Risk adjustment : A method for determining whether patient characteristics require higher utilization of medical services. Risk adjustment makes it possible to compare mortality rates in two different hospitals, even if the characteristics of their patient populations differ significantly. For example, one hospital may have an older population than the other. This will probably lead to higher mortality rates, not because care quality at the first hospital is inferior, but simply due to the age of the population that receives care there. Once mortality rates at the two hospitals are risk adjusted, the only difference that remains between the two populations, in theory, is the quality of care at the two hospitals.
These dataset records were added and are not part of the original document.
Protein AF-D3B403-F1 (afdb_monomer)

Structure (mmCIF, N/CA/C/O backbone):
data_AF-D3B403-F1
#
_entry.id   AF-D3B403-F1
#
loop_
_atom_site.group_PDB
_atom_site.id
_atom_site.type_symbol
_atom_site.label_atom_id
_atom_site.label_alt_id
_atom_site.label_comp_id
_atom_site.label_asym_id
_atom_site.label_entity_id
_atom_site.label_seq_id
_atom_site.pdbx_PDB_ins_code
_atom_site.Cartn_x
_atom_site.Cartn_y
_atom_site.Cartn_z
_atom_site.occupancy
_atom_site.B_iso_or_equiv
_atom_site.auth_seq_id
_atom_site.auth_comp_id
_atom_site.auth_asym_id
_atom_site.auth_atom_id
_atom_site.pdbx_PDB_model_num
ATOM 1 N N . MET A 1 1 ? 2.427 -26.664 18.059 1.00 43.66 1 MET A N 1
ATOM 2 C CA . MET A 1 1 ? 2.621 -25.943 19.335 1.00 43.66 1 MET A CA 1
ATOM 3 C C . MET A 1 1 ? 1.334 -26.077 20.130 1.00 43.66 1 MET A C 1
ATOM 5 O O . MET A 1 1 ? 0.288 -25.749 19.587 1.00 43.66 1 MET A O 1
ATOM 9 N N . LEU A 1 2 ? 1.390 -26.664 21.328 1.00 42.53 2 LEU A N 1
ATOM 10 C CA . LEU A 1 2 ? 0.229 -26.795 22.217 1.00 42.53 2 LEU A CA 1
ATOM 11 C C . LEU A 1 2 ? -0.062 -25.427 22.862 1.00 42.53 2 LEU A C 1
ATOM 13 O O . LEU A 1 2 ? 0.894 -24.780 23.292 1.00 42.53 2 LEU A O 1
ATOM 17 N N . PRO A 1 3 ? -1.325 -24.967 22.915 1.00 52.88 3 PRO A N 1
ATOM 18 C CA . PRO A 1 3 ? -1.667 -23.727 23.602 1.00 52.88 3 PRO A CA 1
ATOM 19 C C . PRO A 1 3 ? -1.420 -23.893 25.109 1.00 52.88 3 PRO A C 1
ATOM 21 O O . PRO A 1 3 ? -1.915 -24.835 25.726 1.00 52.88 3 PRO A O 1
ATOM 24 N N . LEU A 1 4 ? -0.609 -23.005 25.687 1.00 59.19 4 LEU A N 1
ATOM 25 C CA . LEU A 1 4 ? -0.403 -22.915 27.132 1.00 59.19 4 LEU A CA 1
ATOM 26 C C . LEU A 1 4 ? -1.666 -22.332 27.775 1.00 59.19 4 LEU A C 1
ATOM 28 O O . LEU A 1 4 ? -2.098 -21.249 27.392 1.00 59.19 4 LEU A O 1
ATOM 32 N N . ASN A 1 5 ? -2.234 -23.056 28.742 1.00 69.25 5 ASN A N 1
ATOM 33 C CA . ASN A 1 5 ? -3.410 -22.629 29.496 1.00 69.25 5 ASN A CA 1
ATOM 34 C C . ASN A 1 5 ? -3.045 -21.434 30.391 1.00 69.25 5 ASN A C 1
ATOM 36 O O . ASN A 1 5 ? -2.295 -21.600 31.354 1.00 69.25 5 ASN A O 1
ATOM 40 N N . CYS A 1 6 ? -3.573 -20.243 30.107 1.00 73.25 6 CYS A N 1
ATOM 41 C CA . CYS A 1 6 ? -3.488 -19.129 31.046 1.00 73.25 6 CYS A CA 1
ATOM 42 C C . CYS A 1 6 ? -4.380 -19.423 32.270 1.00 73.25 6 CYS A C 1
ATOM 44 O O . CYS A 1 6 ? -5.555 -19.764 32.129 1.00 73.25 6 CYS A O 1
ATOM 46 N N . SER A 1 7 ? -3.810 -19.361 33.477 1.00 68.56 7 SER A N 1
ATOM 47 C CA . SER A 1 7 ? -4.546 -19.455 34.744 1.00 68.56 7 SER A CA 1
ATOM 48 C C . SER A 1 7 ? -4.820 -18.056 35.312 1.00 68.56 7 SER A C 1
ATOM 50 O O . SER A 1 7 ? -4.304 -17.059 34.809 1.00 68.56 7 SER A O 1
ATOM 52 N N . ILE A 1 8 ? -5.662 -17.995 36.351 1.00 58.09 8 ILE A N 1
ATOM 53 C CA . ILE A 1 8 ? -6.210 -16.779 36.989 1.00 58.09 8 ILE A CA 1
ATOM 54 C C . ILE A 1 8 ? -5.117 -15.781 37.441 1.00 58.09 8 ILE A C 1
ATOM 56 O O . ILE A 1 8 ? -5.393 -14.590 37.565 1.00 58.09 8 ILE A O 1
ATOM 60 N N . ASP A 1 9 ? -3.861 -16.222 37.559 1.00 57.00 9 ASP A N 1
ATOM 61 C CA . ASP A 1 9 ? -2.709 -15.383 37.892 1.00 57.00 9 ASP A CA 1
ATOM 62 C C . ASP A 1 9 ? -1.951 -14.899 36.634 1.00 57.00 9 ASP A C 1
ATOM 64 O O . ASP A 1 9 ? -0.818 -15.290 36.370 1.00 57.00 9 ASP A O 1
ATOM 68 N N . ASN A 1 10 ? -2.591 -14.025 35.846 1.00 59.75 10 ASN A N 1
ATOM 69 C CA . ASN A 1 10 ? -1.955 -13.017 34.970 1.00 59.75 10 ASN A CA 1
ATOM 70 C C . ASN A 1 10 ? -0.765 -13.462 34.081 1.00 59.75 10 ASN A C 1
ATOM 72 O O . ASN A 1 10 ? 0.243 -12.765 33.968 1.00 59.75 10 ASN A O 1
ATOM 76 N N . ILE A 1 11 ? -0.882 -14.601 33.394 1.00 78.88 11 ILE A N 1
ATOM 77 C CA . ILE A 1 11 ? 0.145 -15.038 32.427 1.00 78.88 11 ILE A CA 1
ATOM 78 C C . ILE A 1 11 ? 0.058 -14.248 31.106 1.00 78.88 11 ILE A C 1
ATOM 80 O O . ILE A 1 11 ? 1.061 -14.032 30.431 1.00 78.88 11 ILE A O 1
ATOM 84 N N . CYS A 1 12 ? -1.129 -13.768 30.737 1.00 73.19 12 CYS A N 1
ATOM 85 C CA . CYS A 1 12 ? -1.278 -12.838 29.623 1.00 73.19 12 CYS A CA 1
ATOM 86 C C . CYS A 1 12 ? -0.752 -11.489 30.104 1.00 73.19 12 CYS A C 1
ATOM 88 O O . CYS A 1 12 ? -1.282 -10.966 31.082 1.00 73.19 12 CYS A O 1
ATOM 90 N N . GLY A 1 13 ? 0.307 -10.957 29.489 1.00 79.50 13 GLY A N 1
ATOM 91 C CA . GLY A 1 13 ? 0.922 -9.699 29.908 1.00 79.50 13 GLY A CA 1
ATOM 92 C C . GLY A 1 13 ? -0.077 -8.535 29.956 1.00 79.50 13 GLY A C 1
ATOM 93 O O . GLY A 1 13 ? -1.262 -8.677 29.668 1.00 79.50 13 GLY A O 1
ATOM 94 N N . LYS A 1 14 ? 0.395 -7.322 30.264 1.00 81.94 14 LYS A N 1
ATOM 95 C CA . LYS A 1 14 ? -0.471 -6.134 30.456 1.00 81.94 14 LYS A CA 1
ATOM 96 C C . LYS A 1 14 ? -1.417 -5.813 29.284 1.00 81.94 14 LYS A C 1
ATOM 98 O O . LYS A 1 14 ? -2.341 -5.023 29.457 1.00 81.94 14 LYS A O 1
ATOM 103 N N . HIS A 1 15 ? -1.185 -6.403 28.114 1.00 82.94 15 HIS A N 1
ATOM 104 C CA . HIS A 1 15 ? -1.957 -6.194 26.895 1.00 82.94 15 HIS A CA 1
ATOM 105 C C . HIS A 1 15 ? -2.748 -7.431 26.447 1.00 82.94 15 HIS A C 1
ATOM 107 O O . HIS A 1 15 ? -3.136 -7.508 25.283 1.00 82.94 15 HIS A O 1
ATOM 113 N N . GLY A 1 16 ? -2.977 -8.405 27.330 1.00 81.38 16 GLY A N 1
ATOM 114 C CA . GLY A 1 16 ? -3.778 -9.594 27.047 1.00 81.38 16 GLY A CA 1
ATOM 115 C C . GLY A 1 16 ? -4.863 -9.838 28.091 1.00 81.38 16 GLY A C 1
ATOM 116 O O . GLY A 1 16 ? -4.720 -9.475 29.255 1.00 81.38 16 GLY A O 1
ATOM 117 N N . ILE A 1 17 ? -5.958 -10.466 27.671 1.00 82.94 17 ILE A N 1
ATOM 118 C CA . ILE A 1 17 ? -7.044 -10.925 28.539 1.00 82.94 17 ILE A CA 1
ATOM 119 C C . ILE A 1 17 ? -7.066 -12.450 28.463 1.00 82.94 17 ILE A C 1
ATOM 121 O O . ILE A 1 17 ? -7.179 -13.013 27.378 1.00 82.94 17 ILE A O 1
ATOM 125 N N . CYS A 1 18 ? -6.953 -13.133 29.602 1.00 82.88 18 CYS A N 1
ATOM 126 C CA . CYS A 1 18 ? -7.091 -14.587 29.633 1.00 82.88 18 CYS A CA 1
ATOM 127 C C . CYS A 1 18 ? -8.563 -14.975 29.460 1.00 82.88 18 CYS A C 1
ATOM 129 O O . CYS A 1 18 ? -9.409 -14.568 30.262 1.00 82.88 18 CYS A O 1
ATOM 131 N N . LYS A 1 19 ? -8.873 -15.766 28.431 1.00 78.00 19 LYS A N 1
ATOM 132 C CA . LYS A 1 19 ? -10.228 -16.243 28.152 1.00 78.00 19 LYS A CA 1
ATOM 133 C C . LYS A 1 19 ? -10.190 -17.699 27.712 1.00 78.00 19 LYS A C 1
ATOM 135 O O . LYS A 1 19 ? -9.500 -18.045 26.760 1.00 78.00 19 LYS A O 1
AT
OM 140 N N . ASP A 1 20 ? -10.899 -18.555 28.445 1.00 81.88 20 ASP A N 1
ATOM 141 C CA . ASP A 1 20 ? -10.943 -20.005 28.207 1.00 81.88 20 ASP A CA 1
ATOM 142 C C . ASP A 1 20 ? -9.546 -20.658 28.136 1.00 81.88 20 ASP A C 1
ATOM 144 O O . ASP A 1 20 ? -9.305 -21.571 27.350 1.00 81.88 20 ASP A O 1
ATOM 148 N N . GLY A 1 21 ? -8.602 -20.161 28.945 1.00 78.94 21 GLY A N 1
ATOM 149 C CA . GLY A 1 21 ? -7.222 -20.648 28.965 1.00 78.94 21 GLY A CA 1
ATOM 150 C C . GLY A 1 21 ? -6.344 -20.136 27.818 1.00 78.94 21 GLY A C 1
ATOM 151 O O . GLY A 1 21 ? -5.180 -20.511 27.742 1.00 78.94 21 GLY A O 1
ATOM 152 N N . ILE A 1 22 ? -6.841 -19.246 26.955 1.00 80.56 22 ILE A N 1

Salop model : A location model of competition, where the patient cares about the geographic location of the hospital, in addition to the quality of care. The Salop model supposes that patients are uniformly distributed over a circle and hospitals are equidistantly located.

Sluggish demand adjustments : Slow demand responsiveness to increases in quality of a given hospital due to patients’ habits or poor observability of quality.

Supplier Induced Demand : The effect that physicians, as the providers of service, may have by creating more patient demand than there would be if they acted as perfect agents for their patients.

Soft budget : When a hospital runs a deficit, governments tend to bail out the hospital.

Stochastic frontier analysis : The production function is the frontier defined by the maximal production levels that can be obtained for given levels of inputs. Stochastic frontier analysis is an econometric method that enables an identification and estimation of efficiency rates, through the specification of a random variable equal to the distance between observed levels of production and the frontier.

Tarification à l’activité (T2A) : A reform that gradually introduced a prospective payment system in France beginning in 2004. Before the reform, public hospitals were funded under a global budget system, and private for-profit hospitals were reimbursed on a fee-for-service basis. Since the reform, both public and private hospitals have been funded using a DRG based payment system.

Yardstick competition : An industrial regulatory procedure under which the regulated price is set at the average of the estimated marginal costs of firms in the industry. If differences in costs between hospitals are caused only by moral hazard, a yardstick competition rule of payment offers each hospital a lump sum payment per stay defined on the basis of average costs observed in other hospitals for stays in the same diagnosis-related groups (DRG). This system mimics competition on a free market in order to provide incentives for efficiency gains.